--- Entries provided ---

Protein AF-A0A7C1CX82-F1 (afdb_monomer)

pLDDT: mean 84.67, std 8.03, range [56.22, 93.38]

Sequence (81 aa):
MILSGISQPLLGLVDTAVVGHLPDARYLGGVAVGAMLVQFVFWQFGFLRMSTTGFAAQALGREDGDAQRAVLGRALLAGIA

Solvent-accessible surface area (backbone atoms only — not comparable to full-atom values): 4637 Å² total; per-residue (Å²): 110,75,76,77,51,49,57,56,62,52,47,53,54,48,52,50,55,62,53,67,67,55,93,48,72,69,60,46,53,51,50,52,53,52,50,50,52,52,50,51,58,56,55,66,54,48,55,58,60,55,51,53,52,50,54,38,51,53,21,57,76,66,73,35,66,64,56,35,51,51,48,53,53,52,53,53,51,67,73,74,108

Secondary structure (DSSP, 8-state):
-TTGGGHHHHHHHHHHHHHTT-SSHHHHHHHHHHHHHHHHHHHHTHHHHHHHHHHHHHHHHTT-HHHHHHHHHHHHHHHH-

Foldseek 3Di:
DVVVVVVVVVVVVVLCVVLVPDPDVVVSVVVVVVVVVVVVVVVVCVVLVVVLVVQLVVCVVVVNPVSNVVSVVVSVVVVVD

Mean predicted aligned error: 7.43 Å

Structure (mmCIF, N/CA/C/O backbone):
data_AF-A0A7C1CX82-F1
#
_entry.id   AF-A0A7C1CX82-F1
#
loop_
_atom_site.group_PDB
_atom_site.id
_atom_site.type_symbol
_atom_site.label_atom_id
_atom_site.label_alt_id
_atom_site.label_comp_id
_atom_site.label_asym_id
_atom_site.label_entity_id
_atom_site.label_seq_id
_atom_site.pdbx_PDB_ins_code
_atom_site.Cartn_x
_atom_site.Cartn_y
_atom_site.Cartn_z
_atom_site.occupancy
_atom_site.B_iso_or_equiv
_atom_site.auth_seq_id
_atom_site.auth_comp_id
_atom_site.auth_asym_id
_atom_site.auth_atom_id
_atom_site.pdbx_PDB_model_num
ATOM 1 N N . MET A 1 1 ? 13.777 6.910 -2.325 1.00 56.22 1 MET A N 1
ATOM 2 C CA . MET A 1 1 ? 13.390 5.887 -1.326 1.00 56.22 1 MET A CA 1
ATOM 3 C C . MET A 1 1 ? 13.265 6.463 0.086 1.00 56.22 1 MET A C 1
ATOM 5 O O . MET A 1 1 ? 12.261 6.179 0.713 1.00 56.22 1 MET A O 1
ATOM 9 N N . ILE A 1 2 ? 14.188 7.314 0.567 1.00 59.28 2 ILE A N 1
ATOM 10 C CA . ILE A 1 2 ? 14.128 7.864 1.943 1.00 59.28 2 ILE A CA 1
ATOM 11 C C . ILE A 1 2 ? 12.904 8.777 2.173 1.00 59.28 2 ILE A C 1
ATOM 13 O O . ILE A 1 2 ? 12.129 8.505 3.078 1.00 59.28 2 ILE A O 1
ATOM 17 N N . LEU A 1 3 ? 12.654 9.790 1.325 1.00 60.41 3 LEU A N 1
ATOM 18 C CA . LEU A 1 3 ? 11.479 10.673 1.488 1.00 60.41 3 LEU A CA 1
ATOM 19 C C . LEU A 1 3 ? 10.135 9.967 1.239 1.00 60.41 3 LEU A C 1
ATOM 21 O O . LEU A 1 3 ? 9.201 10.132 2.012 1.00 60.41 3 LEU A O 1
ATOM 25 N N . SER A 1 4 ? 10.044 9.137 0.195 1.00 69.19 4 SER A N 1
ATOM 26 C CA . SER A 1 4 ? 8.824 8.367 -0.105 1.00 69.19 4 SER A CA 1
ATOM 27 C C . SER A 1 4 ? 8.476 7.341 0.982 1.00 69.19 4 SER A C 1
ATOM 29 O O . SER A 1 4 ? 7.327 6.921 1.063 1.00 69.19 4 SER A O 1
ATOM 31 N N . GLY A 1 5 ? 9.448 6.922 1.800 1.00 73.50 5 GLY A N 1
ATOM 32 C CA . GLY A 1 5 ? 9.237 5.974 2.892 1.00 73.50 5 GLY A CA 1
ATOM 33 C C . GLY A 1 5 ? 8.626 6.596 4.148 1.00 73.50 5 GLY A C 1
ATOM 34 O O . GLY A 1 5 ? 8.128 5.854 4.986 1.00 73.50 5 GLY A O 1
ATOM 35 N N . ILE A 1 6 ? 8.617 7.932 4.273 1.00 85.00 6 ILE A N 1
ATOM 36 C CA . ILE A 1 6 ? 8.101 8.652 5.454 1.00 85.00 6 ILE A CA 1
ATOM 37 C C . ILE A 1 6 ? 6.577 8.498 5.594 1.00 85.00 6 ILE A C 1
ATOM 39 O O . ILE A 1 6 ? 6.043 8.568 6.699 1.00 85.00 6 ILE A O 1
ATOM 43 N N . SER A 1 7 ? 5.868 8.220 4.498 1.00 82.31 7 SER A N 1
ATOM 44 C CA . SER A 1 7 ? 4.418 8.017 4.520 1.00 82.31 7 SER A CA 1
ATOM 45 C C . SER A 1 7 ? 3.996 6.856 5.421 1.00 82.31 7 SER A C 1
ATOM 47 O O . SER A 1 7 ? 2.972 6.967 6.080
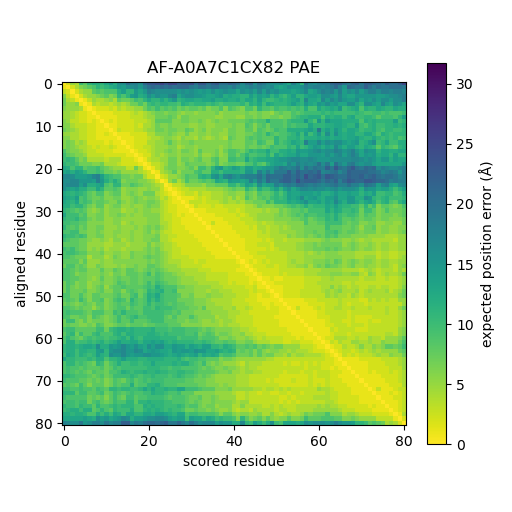 1.00 82.31 7 SER A O 1
ATOM 49 N N . GLN A 1 8 ? 4.782 5.776 5.504 1.00 81.44 8 GLN A N 1
ATOM 50 C CA . GLN A 1 8 ? 4.451 4.626 6.355 1.00 81.44 8 GLN A CA 1
ATOM 51 C C . GLN A 1 8 ? 4.472 4.943 7.863 1.00 81.44 8 GLN A C 1
ATOM 53 O O . GLN A 1 8 ? 3.464 4.684 8.520 1.00 81.44 8 GLN A O 1
ATOM 58 N N . PRO A 1 9 ? 5.549 5.515 8.440 1.00 83.25 9 PRO A N 1
ATOM 59 C CA . PRO A 1 9 ? 5.563 5.875 9.855 1.00 83.25 9 PRO A CA 1
ATOM 60 C C . PRO A 1 9 ? 4.564 6.985 10.199 1.00 83.25 9 PRO A C 1
ATOM 62 O O . PRO A 1 9 ? 3.981 6.946 11.279 1.00 83.25 9 PRO A O 1
ATOM 65 N N . LEU A 1 10 ? 4.307 7.937 9.291 1.00 85.94 10 LEU A N 1
ATOM 66 C CA . LEU A 1 10 ? 3.247 8.931 9.497 1.00 85.94 10 LEU A CA 1
ATOM 67 C C . LEU A 1 10 ? 1.858 8.284 9.550 1.00 85.94 10 LEU A C 1
ATOM 69 O O . LEU A 1 10 ? 1.075 8.633 10.430 1.00 85.94 10 LEU A O 1
ATOM 73 N N . LEU A 1 11 ? 1.572 7.321 8.663 1.00 83.50 11 LEU A N 1
ATOM 74 C CA . LEU A 1 11 ? 0.316 6.566 8.698 1.00 83.50 11 LEU A CA 1
ATOM 75 C C . LEU A 1 11 ? 0
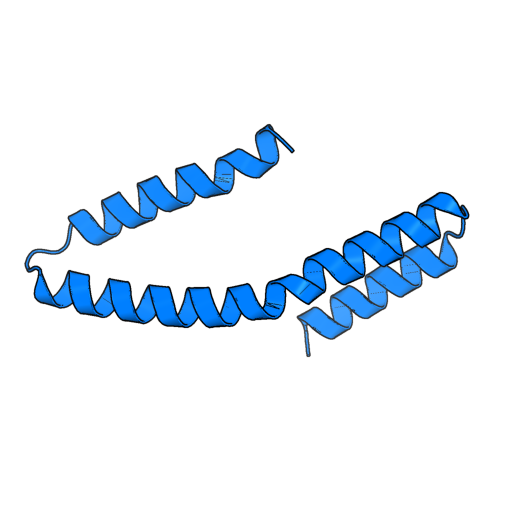.152 5.844 10.041 1.00 83.50 11 LEU A C 1
ATOM 77 O O . LEU A 1 11 ? -0.889 5.967 10.671 1.00 83.50 11 LEU A O 1
ATOM 81 N N . GLY A 1 12 ? 1.206 5.178 10.526 1.00 82.38 12 GLY A N 1
ATOM 82 C CA . GLY A 1 12 ? 1.173 4.474 11.812 1.00 82.38 12 GLY A CA 1
ATOM 83 C C . GLY A 1 12 ? 0.934 5.397 13.013 1.00 82.38 12 GLY A C 1
ATOM 84 O O . GLY A 1 12 ? 0.238 5.019 13.958 1.00 82.38 12 GLY A O 1
ATOM 85 N N . LEU A 1 13 ? 1.460 6.626 12.973 1.00 86.50 13 LEU A N 1
ATOM 86 C CA . LEU A 1 13 ? 1.198 7.637 14.000 1.00 86.50 13 LEU A CA 1
ATOM 87 C C . LEU A 1 13 ? -0.280 8.062 13.999 1.00 86.50 13 LEU A C 1
ATOM 89 O O . LEU A 1 13 ? -0.891 8.170 15.061 1.00 86.50 13 LEU A O 1
ATOM 93 N N . VAL A 1 14 ? -0.855 8.270 12.809 1.00 85.12 14 VAL A N 1
ATOM 94 C CA . VAL A 1 14 ? -2.267 8.640 12.633 1.00 85.12 14 VAL A CA 1
ATOM 95 C C . VAL A 1 14 ? -3.192 7.493 13.039 1.00 85.12 14 VAL A C 1
ATOM 97 O O . VAL A 1 14 ? -4.118 7.733 13.809 1.00 85.12 14 VAL A O 1
ATOM 100 N N . ASP A 1 15 ? -2.917 6.259 12.610 1.00 82.19 15 ASP A N 1
ATOM 101 C CA . ASP A 1 15 ? -3.692 5.073 12.996 1.00 82.19 15 ASP A CA 1
ATOM 102 C C . ASP A 1 15 ? -3.722 4.925 14.520 1.00 82.19 15 ASP A C 1
ATOM 104 O O . ASP A 1 15 ? -4.785 4.758 15.112 1.00 82.19 15 ASP A O 1
ATOM 108 N N . THR A 1 16 ? -2.569 5.085 15.177 1.00 79.50 16 THR A N 1
ATOM 109 C CA . THR A 1 16 ? -2.471 5.020 16.642 1.00 79.50 16 THR A CA 1
ATOM 110 C C . THR A 1 16 ? -3.250 6.150 17.319 1.00 79.50 16 THR A C 1
ATOM 112 O O . THR A 1 16 ? -3.925 5.913 18.319 1.00 79.50 16 THR A O 1
ATOM 115 N N . ALA A 1 17 ? -3.199 7.373 16.785 1.00 81.31 17 ALA A N 1
ATOM 116 C CA . ALA A 1 17 ? -3.919 8.519 17.342 1.00 81.31 17 ALA A CA 1
ATOM 117 C C . ALA A 1 17 ? -5.445 8.394 17.188 1.00 81.31 17 ALA A C 1
ATOM 119 O O . ALA A 1 17 ? -6.182 8.691 18.128 1.00 81.31 17 ALA A O 1
ATOM 120 N N . VAL A 1 18 ? -5.921 7.931 16.027 1.00 79.25 18 VAL A N 1
ATOM 121 C CA . VAL A 1 18 ? -7.350 7.710 15.749 1.00 79.25 18 VAL A CA 1
ATOM 122 C C . VAL A 1 18 ? -7.887 6.584 16.624 1.00 79.25 18 VAL A C 1
ATOM 124 O O . VAL A 1 18 ? -8.910 6.746 17.285 1.00 79.25 18 VAL A O 1
ATOM 127 N N . VAL A 1 19 ? -7.173 5.459 16.671 1.00 75.56 19 VAL A N 1
ATOM 128 C CA . VAL A 1 19 ? -7.570 4.280 17.443 1.00 75.56 19 VAL A CA 1
ATOM 129 C C . VAL A 1 19 ? -7.469 4.535 18.958 1.00 75.56 19 VAL A C 1
ATOM 131 O O . VAL A 1 19 ? -8.304 4.055 19.723 1.00 75.56 19 VAL A O 1
ATOM 134 N N . GLY A 1 20 ? -6.505 5.347 19.400 1.00 75.25 20 GLY A N 1
ATOM 135 C CA . GLY A 1 20 ? -6.324 5.735 20.802 1.00 75.25 20 GLY A CA 1
ATOM 136 C C . GLY A 1 20 ? -7.403 6.671 21.360 1.00 75.25 20 GLY A C 1
ATOM 137 O O . GLY A 1 20 ? -7.492 6.826 22.574 1.00 75.25 20 GLY A O 1
ATOM 138 N N . HIS A 1 21 ? -8.238 7.275 20.507 1.00 77.81 21 HIS A N 1
ATOM 139 C CA . HIS A 1 21 ? -9.336 8.153 20.929 1.00 77.81 21 HIS A CA 1
ATOM 140 C C . HIS A 1 21 ? -10.646 7.397 21.224 1.00 77.81 21 HIS A C 1
ATOM 142 O O . HIS A 1 21 ? -11.640 8.018 21.611 1.00 77.81 21 HIS A O 1
ATOM 148 N N . LEU A 1 22 ? -10.688 6.071 21.026 1.00 76.44 22 LEU A N 1
ATOM 149 C CA . LEU A 1 22 ? -11.893 5.287 21.287 1.00 76.44 22 LEU A CA 1
ATOM 150 C C . LEU A 1 22 ? -12.08
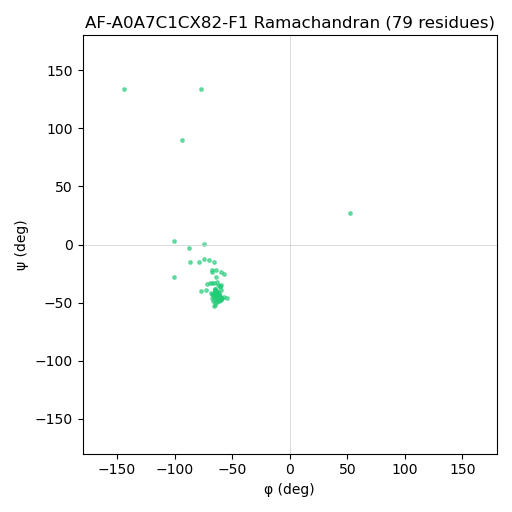6 5.030 22.796 1.00 76.44 22 LEU A C 1
ATOM 152 O O . LEU A 1 22 ? -11.156 4.595 23.470 1.00 76.44 22 LEU A O 1
ATOM 156 N N . PRO A 1 23 ? -13.308 5.227 23.326 1.00 69.44 23 PRO A N 1
ATOM 157 C CA . PRO A 1 23 ? -13.583 5.193 24.765 1.00 69.44 23 PRO A CA 1
ATOM 158 C C . PRO A 1 23 ? -13.598 3.788 25.388 1.00 69.44 23 PRO A C 1
ATOM 160 O O . PRO A 1 23 ? -13.621 3.674 26.610 1.00 69.44 23 PRO A O 1
ATOM 163 N N . ASP A 1 24 ? -13.616 2.718 24.584 1.00 75.94 24 ASP A N 1
ATOM 164 C CA . ASP A 1 24 ? -13.709 1.338 25.075 1.00 75.94 24 ASP A CA 1
ATOM 165 C C . ASP A 1 24 ? -12.877 0.378 24.205 1.00 75.94 24 ASP A C 1
ATOM 167 O O . ASP A 1 24 ? -12.960 0.396 22.970 1.00 75.94 24 ASP A O 1
ATOM 171 N N . ALA A 1 25 ? -12.093 -0.49
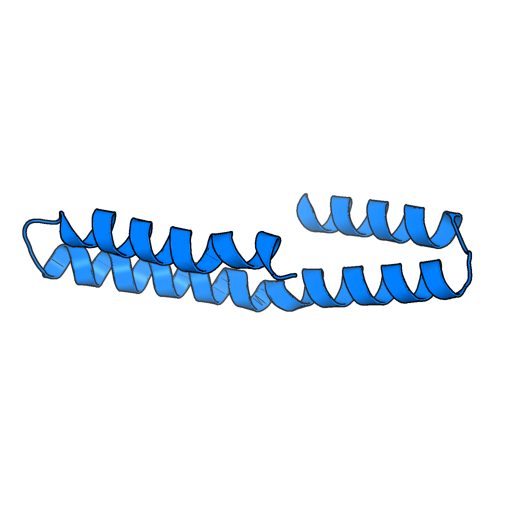0 24.854 1.00 75.44 25 ALA A N 1
ATOM 172 C CA . ALA A 1 25 ? -11.141 -1.408 24.224 1.00 75.44 25 ALA A CA 1
ATOM 173 C C . ALA A 1 25 ? -11.797 -2.387 23.231 1.00 75.44 25 ALA A C 1
ATOM 175 O O . ALA A 1 25 ? -11.145 -2.861 22.298 1.00 75.44 25 ALA A O 1
ATOM 176 N N . ARG A 1 26 ? -13.100 -2.665 23.379 1.00 77.81 26 ARG A N 1
ATOM 177 C CA . ARG A 1 26 ? -13.835 -3.553 22.461 1.00 77.81 26 ARG A CA 1
ATOM 178 C C . ARG A 1 26 ? -13.932 -3.009 21.031 1.00 77.81 26 ARG A C 1
ATOM 180 O O . ARG A 1 26 ? -13.824 -3.776 20.078 1.00 77.81 26 ARG A O 1
ATOM 187 N N . TYR A 1 27 ? -14.109 -1.696 20.867 1.00 77.75 27 TYR A N 1
ATOM 188 C CA . TYR A 1 27 ? -14.183 -1.078 19.537 1.00 77.75 27 TYR A CA 1
ATOM 189 C C . TYR A 1 27 ? -12.808 -1.058 18.868 1.00 77.75 27 TYR A C 1
ATOM 191 O O . TYR A 1 27 ? -12.689 -1.268 17.664 1.00 77.75 27 TYR A O 1
ATOM 199 N N . LEU A 1 28 ? -11.775 -0.
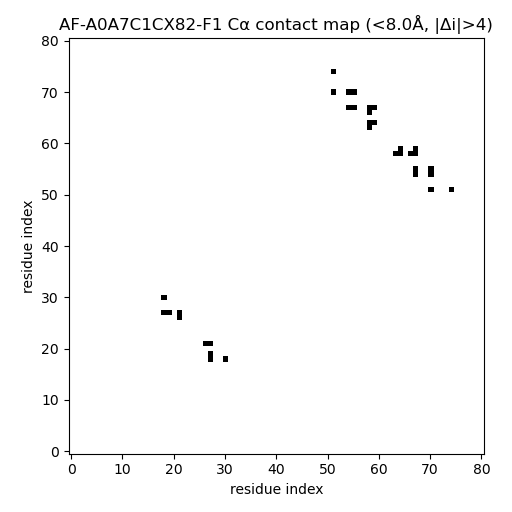891 19.689 1.00 78.69 28 LEU A N 1
ATOM 200 C CA . LEU A 1 28 ? -10.365 -0.943 19.330 1.00 78.69 28 LEU A CA 1
ATOM 201 C C . LEU A 1 28 ? -9.999 -2.313 18.733 1.00 78.69 28 LEU A C 1
ATOM 203 O O . LEU A 1 28 ? -9.425 -2.385 17.648 1.00 78.69 28 LEU A O 1
ATOM 207 N N . GLY A 1 29 ? -10.429 -3.399 19.386 1.00 80.12 29 GLY A N 1
ATOM 208 C CA . GLY A 1 29 ? -10.253 -4.763 18.881 1.00 80.12 29 GLY A CA 1
ATOM 209 C C . GLY A 1 29 ? -10.970 -5.014 17.549 1.00 80.12 29 GLY A C 1
ATOM 210 O O . GLY A 1 29 ? -10.382 -5.592 16.638 1.00 80.12 29 GLY A O 1
ATOM 211 N N . GLY A 1 30 ? -12.209 -4.536 17.395 1.00 84.69 30 GLY A N 1
ATOM 212 C CA . GLY A 1 30 ? -12.964 -4.680 16.144 1.00 84.69 30 GLY A CA 1
ATOM 213 C C . GLY A 1 30 ? -12.318 -3.954 14.958 1.00 84.69 30 GLY A C 1
ATOM 214 O O . GLY A 1 30 ? -12.162 -4.539 13.885 1.00 84.69 30 GLY A O 1
ATOM 215 N N . VAL A 1 31 ? -11.887 -2.705 15.161 1.00 82.62 31 VAL A N 1
ATOM 216 C CA . VAL A 1 31 ? -11.187 -1.912 14.136 1.00 82.62 31 VAL A CA 1
ATOM 217 C C . VAL A 1 31 ? -9.833 -2.531 13.794 1.00 82.62 31 VAL A C 1
ATOM 219 O O . VAL A 1 31 ? -9.507 -2.631 12.616 1.00 82.62 31 VAL A O 1
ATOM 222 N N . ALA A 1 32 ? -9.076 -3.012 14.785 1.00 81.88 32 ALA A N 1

---

When the word "backbone" shows up in a line of the entries, report that line.

▶ [Solution for this exercise]:
Solvent-accessible surface area (backbone atoms only — not comparable to full-atom values): 4637 Å² total; per-residue (Å²): 110,75,76,77,51,49,57,56,62,52,47,53,54,48,52,50,55,62,53,67,67,55,93,48,72,69,60,46,53,51,50,52,53,52,50,50,52,52,50,51,58,56,55,66,54,48,55,58,60,55,51,53,52,50,54,38,51,53,21,57,76,66,73,35,66,64,56,35,51,51,48,53,53,52,53,53,51,67,73,74,108
Structure (mmCIF, N/CA/C/O backbone):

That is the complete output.